脳活動地図作成

2013年4月2日
オバマ大統領は今日、オバマ政権による21世紀の大きな挑戦とされている、90億円の予算からなる”革新技術による脳研究プロジェクト”を発表した。

政府の科学担当高官はこの大統領の発案を”ヒトゲノムプロジェクト”に比較する。この発案の目的は、何百万もの脳細胞が互いに連絡する様子示す脳活動の地図を作成することにある。ヒトゲノムプロジェクトとの違い、はっきりした終点がない所であり、終点は参加した研究者に決めてもらう。しかしその作成に1年以上はかかるかも知れない。

大統領案を達成するには新しい技術が必要で、そのためには、政府民間が協力して進める必要がある。その結果達成された新しい技術がアルツハイマー、癲癇、脳の外傷、心の障害の解決に寄与するであろう。

この案は私的には”脳活動地図作成”と呼ばれていたが、公には”革新的神経科学技術による脳研究”と呼ばれることになるであろう。プロジェクトにはアメリカ国立精神衛生研究所、国防高等研究計画局、アメリカ国立科学財団が加わる予定である。
アメリカ国立衛生研究所に設置された作業班、別名”ドリームチーム”は計画、期間、目標、費用の見積もりを作成する。ロックフェラー大学のコリ・バーグマンとスタンフォード大学のウィリアム・ニューサム等がチームの指揮を取る。

このプロジェクトは、数千億円の連邦政府予算に裏づけされた広範な神経科学研究の一部でもある。金額は少しすくないが、正しく使えば神経科学の方向を変えることができるとニューサムは言う。「このプロジェクトにはまったく新しい考えを必要とする。まさにパラダイムシフトなのだ」とニューサムは言う。

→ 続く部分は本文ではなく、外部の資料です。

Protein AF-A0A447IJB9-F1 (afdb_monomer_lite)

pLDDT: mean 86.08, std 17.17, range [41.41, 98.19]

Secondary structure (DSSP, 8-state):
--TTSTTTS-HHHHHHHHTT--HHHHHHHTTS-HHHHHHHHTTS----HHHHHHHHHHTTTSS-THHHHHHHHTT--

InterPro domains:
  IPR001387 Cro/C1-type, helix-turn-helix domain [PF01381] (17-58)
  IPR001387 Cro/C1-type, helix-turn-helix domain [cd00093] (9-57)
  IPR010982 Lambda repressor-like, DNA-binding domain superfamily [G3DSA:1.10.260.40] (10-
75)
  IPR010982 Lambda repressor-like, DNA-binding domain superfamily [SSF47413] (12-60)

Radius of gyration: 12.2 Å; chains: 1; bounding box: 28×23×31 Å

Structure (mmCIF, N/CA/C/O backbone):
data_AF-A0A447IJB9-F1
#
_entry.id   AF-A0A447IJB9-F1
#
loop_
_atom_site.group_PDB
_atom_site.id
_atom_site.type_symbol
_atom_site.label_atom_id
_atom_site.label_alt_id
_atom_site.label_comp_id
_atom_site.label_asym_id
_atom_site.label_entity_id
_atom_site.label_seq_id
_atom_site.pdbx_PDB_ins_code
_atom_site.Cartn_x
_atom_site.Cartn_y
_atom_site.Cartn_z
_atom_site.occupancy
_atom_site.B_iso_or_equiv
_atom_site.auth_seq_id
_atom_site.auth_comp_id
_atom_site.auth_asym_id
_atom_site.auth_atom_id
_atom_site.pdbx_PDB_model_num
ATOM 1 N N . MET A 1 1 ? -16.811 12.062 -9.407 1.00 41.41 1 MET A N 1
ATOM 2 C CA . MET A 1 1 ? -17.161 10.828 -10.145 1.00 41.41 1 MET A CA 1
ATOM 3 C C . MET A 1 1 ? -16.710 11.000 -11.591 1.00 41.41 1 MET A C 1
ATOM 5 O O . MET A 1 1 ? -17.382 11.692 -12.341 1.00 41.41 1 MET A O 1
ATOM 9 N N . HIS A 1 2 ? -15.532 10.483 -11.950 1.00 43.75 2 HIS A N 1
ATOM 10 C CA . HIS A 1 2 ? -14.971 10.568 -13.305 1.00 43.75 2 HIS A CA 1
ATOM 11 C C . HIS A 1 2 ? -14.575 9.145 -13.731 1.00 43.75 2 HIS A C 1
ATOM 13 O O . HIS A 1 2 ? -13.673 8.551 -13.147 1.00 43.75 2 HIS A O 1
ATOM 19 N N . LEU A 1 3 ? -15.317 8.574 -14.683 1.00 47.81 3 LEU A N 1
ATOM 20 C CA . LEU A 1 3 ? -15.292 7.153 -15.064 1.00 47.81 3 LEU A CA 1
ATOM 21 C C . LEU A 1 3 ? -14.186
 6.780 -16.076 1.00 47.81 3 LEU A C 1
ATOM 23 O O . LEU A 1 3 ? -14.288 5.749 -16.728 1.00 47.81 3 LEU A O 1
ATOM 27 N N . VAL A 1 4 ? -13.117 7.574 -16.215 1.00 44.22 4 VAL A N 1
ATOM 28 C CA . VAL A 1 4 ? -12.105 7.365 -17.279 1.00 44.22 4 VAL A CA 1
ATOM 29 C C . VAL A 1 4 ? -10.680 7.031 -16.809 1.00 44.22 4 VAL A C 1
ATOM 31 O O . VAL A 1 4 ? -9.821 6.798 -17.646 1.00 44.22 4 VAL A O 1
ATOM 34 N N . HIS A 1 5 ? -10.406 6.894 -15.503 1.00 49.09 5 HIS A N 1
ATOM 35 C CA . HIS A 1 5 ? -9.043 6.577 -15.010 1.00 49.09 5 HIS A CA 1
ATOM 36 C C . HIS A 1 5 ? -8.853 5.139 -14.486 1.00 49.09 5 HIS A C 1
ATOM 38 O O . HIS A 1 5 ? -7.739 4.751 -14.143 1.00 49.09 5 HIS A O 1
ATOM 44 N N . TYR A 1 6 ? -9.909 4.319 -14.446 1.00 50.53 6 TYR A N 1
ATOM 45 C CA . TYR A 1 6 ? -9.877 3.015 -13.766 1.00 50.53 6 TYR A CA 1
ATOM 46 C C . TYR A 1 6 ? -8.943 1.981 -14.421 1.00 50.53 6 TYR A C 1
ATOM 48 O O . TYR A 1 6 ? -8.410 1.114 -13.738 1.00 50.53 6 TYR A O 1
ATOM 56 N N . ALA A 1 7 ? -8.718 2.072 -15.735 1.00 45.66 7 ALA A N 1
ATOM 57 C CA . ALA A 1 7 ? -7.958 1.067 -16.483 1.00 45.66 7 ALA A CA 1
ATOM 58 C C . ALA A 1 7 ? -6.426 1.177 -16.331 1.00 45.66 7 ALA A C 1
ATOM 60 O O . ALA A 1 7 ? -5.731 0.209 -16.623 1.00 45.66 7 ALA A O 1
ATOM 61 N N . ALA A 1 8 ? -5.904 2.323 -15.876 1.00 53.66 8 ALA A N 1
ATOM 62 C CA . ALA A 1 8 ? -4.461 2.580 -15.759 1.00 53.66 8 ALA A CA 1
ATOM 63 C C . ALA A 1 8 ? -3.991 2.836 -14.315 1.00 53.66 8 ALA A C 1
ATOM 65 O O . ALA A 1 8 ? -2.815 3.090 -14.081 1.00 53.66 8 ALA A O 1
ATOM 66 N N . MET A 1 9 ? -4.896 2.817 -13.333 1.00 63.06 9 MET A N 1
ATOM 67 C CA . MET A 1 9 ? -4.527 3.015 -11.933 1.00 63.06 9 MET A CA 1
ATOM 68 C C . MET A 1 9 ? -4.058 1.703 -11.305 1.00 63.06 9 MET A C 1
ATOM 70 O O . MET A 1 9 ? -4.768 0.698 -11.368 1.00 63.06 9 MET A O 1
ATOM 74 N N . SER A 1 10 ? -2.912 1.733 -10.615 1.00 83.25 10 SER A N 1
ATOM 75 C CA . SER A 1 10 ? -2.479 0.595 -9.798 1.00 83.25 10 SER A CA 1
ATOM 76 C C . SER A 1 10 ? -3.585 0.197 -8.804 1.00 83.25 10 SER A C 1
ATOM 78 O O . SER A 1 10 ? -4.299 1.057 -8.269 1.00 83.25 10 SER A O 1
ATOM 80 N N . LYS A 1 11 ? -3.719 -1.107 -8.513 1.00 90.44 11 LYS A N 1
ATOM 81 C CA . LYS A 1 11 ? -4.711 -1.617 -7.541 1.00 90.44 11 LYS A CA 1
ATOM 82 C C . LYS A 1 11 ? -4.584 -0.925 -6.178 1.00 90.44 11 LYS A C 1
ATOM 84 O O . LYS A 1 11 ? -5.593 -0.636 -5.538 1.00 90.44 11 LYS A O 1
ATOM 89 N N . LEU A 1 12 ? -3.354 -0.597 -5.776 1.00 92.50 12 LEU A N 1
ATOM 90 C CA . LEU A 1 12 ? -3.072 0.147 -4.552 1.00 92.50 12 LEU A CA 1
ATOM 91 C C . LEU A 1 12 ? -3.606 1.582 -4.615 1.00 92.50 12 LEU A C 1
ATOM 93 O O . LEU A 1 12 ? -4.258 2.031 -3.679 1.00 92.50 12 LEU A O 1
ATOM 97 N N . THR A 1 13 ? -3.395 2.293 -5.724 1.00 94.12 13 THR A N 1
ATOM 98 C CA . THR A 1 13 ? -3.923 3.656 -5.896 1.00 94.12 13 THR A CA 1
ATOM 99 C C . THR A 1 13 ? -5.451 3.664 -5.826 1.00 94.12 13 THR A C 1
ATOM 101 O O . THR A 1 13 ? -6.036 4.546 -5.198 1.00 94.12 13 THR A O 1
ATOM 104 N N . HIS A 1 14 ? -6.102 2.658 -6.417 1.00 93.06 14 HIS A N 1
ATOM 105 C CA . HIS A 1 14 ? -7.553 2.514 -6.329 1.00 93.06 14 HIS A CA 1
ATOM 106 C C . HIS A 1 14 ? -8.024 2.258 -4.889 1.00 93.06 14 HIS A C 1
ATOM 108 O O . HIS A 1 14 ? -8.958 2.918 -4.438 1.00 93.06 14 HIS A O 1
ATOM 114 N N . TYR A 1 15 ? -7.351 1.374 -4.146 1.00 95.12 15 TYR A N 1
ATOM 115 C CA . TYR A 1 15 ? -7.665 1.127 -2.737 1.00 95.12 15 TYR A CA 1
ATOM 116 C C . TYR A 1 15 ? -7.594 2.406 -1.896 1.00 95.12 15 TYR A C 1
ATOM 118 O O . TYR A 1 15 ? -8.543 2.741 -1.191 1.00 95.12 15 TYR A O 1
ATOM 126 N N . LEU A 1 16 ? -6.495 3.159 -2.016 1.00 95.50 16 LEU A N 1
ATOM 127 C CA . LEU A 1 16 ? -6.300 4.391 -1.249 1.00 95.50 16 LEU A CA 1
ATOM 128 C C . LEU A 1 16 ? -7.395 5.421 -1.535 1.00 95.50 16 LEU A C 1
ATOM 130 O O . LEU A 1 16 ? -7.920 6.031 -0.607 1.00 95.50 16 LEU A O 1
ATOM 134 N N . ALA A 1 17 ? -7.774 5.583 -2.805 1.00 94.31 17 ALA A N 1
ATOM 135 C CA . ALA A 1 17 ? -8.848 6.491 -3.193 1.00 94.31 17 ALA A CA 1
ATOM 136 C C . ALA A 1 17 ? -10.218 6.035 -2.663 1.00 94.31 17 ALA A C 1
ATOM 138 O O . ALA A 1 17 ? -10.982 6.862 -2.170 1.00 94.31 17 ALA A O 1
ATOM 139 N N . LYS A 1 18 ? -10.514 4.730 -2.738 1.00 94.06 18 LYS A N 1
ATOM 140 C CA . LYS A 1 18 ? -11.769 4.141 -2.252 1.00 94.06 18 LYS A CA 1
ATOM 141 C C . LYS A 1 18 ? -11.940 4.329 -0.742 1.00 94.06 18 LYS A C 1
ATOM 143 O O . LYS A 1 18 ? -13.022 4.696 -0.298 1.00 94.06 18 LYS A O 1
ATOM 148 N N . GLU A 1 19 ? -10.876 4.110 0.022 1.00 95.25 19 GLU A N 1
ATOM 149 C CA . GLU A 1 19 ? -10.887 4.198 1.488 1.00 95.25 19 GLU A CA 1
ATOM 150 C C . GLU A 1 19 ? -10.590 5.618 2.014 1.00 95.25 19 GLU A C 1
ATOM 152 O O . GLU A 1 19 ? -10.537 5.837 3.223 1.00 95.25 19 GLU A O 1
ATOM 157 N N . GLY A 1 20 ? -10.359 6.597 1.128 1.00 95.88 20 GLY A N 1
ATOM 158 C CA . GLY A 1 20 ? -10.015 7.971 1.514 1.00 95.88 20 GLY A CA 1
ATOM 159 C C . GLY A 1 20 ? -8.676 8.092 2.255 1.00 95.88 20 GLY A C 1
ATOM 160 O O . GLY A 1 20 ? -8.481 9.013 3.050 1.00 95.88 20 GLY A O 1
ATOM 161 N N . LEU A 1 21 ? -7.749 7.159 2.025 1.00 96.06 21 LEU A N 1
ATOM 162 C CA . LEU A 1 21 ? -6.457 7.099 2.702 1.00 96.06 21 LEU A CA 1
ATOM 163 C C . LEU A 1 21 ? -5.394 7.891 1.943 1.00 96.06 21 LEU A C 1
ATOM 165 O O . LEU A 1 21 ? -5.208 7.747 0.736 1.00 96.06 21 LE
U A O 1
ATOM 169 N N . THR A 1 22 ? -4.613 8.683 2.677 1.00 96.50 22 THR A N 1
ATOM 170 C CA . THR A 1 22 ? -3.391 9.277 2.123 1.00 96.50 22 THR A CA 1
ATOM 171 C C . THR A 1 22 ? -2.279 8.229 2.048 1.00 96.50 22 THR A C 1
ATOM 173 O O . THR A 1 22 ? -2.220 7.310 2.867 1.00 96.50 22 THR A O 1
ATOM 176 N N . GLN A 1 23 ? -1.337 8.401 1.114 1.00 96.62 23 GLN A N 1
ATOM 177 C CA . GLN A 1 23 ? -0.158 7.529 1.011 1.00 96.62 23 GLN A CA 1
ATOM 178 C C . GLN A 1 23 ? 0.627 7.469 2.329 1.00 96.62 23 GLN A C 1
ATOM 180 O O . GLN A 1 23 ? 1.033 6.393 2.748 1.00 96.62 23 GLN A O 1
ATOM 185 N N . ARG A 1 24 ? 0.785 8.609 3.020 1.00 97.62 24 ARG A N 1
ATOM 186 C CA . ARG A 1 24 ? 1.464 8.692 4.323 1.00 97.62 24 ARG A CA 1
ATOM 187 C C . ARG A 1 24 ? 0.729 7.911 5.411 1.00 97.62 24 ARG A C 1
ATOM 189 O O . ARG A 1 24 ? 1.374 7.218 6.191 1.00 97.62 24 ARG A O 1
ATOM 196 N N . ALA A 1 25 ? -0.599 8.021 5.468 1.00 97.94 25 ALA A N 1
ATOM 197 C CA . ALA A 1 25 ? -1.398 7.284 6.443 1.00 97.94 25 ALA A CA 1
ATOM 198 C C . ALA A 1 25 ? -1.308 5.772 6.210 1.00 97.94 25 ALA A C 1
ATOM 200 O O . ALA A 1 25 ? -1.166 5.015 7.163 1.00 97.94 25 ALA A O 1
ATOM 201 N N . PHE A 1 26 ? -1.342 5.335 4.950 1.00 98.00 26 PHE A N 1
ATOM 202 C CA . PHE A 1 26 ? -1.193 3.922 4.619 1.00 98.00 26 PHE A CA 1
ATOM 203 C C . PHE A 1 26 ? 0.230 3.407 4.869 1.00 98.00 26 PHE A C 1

現在、動物や人間の脳にワイアーを埋め込んで、ニューロンが互いに交信する様子を記録ことができるが、一度に数百程度しかできない。それを一度に数千とか数十万に高めようとすると、それには新しい理論、新しい数学、新しいコンピューター技術が必要になってくるとニューサムは言う。

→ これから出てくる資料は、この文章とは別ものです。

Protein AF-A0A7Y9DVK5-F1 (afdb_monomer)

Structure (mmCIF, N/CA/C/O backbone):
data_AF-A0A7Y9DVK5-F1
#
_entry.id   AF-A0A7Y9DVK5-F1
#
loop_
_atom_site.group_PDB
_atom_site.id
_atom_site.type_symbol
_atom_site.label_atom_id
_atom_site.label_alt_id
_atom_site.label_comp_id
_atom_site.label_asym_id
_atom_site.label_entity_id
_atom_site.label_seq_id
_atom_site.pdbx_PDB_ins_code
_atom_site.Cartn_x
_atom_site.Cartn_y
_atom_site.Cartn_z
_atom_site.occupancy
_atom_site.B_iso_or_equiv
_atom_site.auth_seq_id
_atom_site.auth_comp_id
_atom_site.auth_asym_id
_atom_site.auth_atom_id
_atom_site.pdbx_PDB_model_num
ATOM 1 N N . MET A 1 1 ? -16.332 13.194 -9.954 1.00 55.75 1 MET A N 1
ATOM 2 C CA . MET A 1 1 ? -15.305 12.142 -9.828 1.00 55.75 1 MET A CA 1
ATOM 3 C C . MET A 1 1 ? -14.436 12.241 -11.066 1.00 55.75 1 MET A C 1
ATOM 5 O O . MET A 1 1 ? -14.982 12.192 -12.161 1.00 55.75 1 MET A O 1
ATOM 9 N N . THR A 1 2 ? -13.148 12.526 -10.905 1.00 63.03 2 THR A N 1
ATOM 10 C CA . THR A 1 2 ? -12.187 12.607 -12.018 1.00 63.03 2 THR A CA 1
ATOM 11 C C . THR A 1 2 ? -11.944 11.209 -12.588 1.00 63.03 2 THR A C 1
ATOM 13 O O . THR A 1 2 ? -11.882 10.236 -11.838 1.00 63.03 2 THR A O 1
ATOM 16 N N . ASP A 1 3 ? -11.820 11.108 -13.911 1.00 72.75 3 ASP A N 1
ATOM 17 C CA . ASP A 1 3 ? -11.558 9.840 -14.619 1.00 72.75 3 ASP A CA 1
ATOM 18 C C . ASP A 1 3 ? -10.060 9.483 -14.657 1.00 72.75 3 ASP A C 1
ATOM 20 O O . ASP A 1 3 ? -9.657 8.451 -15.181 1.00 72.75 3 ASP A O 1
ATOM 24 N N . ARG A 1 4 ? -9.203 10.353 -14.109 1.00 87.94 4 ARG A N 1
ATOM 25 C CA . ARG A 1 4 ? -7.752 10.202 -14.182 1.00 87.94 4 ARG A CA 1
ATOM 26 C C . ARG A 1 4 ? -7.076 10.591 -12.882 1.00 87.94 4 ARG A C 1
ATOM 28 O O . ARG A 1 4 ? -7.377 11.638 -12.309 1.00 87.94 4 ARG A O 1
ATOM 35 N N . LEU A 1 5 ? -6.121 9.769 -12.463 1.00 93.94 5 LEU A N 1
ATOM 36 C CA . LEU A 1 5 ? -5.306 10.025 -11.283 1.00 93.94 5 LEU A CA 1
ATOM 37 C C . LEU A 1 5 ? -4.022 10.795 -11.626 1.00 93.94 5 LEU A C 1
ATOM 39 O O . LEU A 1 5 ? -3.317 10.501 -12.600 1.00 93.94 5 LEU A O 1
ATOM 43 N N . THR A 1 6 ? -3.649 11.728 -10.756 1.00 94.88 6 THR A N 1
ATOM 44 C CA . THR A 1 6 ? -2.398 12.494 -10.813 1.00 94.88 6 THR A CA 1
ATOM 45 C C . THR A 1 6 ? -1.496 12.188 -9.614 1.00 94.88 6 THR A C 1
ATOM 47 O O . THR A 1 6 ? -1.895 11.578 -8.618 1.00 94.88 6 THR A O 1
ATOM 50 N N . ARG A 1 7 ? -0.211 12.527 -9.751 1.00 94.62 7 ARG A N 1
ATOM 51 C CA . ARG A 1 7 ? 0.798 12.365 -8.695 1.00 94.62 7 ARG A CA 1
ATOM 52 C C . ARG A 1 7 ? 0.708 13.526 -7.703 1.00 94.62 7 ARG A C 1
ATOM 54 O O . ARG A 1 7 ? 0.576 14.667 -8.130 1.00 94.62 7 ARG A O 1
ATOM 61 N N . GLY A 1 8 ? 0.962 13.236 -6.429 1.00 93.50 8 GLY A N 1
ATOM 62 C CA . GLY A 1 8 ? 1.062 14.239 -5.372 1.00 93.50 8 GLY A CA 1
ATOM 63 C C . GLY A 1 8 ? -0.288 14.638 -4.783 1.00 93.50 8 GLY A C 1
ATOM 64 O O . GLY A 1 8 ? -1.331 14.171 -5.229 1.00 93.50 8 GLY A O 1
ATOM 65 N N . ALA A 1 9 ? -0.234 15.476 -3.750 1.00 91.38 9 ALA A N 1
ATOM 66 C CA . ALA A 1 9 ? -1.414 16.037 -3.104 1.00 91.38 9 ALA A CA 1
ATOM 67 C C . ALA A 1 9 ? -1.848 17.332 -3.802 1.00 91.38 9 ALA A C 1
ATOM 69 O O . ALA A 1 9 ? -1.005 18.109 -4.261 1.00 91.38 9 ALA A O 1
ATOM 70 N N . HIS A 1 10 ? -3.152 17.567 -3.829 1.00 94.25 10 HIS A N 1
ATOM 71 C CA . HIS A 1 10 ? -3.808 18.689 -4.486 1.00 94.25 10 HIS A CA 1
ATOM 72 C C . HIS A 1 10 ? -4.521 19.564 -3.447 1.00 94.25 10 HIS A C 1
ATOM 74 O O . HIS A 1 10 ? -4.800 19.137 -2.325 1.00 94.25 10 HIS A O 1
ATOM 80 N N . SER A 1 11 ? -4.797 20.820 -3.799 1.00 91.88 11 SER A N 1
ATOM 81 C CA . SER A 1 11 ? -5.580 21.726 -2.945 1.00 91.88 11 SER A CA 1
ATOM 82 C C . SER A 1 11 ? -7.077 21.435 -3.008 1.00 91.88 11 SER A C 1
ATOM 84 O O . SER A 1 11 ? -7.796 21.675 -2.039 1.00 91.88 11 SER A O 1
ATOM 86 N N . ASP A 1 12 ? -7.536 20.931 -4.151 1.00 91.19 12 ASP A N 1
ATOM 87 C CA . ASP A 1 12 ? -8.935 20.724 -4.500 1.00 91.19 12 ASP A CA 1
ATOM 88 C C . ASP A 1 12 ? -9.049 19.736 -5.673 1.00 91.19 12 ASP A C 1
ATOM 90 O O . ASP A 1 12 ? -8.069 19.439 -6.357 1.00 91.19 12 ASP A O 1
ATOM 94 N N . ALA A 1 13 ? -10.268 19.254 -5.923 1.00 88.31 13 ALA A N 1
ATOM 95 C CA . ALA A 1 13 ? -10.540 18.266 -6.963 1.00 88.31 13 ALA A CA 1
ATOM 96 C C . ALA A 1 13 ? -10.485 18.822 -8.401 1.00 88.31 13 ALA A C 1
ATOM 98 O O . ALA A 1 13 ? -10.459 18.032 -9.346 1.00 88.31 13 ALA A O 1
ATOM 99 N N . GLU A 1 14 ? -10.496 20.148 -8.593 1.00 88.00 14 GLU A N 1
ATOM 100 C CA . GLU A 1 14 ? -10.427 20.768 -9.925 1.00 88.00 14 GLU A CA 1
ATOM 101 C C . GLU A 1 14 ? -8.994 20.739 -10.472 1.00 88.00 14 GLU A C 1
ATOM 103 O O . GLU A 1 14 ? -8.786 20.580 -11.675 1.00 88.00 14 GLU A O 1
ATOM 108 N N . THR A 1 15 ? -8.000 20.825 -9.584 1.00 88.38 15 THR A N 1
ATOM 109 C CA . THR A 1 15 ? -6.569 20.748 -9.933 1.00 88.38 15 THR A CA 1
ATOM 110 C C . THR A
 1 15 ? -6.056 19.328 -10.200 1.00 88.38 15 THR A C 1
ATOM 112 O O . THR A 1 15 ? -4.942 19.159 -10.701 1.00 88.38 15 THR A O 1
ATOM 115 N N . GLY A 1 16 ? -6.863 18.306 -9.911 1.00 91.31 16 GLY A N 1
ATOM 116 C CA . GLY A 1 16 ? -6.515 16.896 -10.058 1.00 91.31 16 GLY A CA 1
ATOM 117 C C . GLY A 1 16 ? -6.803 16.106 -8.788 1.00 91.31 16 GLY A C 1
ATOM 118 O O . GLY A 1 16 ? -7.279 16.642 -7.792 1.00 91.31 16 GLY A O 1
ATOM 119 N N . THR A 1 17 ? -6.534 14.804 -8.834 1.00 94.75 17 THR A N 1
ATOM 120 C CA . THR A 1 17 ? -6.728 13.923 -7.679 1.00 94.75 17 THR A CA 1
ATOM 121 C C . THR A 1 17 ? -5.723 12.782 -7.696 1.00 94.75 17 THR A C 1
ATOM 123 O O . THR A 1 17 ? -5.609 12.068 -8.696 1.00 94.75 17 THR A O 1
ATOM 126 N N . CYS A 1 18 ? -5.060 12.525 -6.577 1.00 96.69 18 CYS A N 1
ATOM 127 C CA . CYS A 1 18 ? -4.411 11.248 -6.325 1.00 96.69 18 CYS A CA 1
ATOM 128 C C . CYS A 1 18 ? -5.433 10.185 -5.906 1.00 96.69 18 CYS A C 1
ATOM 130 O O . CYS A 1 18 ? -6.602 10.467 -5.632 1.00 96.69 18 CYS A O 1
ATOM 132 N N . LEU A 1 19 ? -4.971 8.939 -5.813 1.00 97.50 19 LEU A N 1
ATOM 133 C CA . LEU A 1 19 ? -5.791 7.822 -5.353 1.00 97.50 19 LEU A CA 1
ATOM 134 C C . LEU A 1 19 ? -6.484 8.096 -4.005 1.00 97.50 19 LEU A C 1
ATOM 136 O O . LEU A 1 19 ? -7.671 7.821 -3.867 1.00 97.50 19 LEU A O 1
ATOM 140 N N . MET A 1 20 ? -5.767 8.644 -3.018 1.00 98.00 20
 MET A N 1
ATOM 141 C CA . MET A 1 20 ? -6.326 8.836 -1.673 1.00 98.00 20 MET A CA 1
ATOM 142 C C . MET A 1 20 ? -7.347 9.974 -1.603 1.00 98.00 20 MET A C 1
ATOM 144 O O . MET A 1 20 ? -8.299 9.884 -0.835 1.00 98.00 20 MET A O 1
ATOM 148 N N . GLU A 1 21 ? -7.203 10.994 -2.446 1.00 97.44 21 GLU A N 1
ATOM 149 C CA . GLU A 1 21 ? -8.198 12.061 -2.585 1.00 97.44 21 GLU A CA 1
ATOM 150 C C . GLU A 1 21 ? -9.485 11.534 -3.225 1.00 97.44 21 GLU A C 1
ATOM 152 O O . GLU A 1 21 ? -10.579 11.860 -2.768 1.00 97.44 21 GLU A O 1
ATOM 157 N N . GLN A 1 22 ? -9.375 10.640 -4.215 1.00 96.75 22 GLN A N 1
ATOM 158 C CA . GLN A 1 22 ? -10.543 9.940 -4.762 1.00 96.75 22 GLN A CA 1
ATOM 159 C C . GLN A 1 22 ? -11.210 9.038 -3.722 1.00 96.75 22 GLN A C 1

大統領の決定に各方面が湧いているが、批判的意見もちらほら聞こえる。
「脳全体の地図作りとは聞こえは良いが、彼等の提案している技術では脳の解明はとても無理だろう」とエモリー大学の神経科学のドナルド・スタインは言う。
「技術の発展が先というのは逆ではないか。先ず何を調べるかを決め、次にどうやって測定するかを考える。コンセプトが先で、技術がそれを追うべきです」と彼は言う。

しかし大統領の発案を支持する人たちの中には、このプロジェクトを、1950年代のソ連のスプートニク衛星打ち上げに例える人がいる。あの時はアメリカは大変なショックを受けて月に最初に到達する決意をした。
「今や時代が違う。ナノテクノロジーを駆使して脳活動の地図を作るべき時に来ている」とカリフォルニア技術研究所のマイケル・ルークは言う。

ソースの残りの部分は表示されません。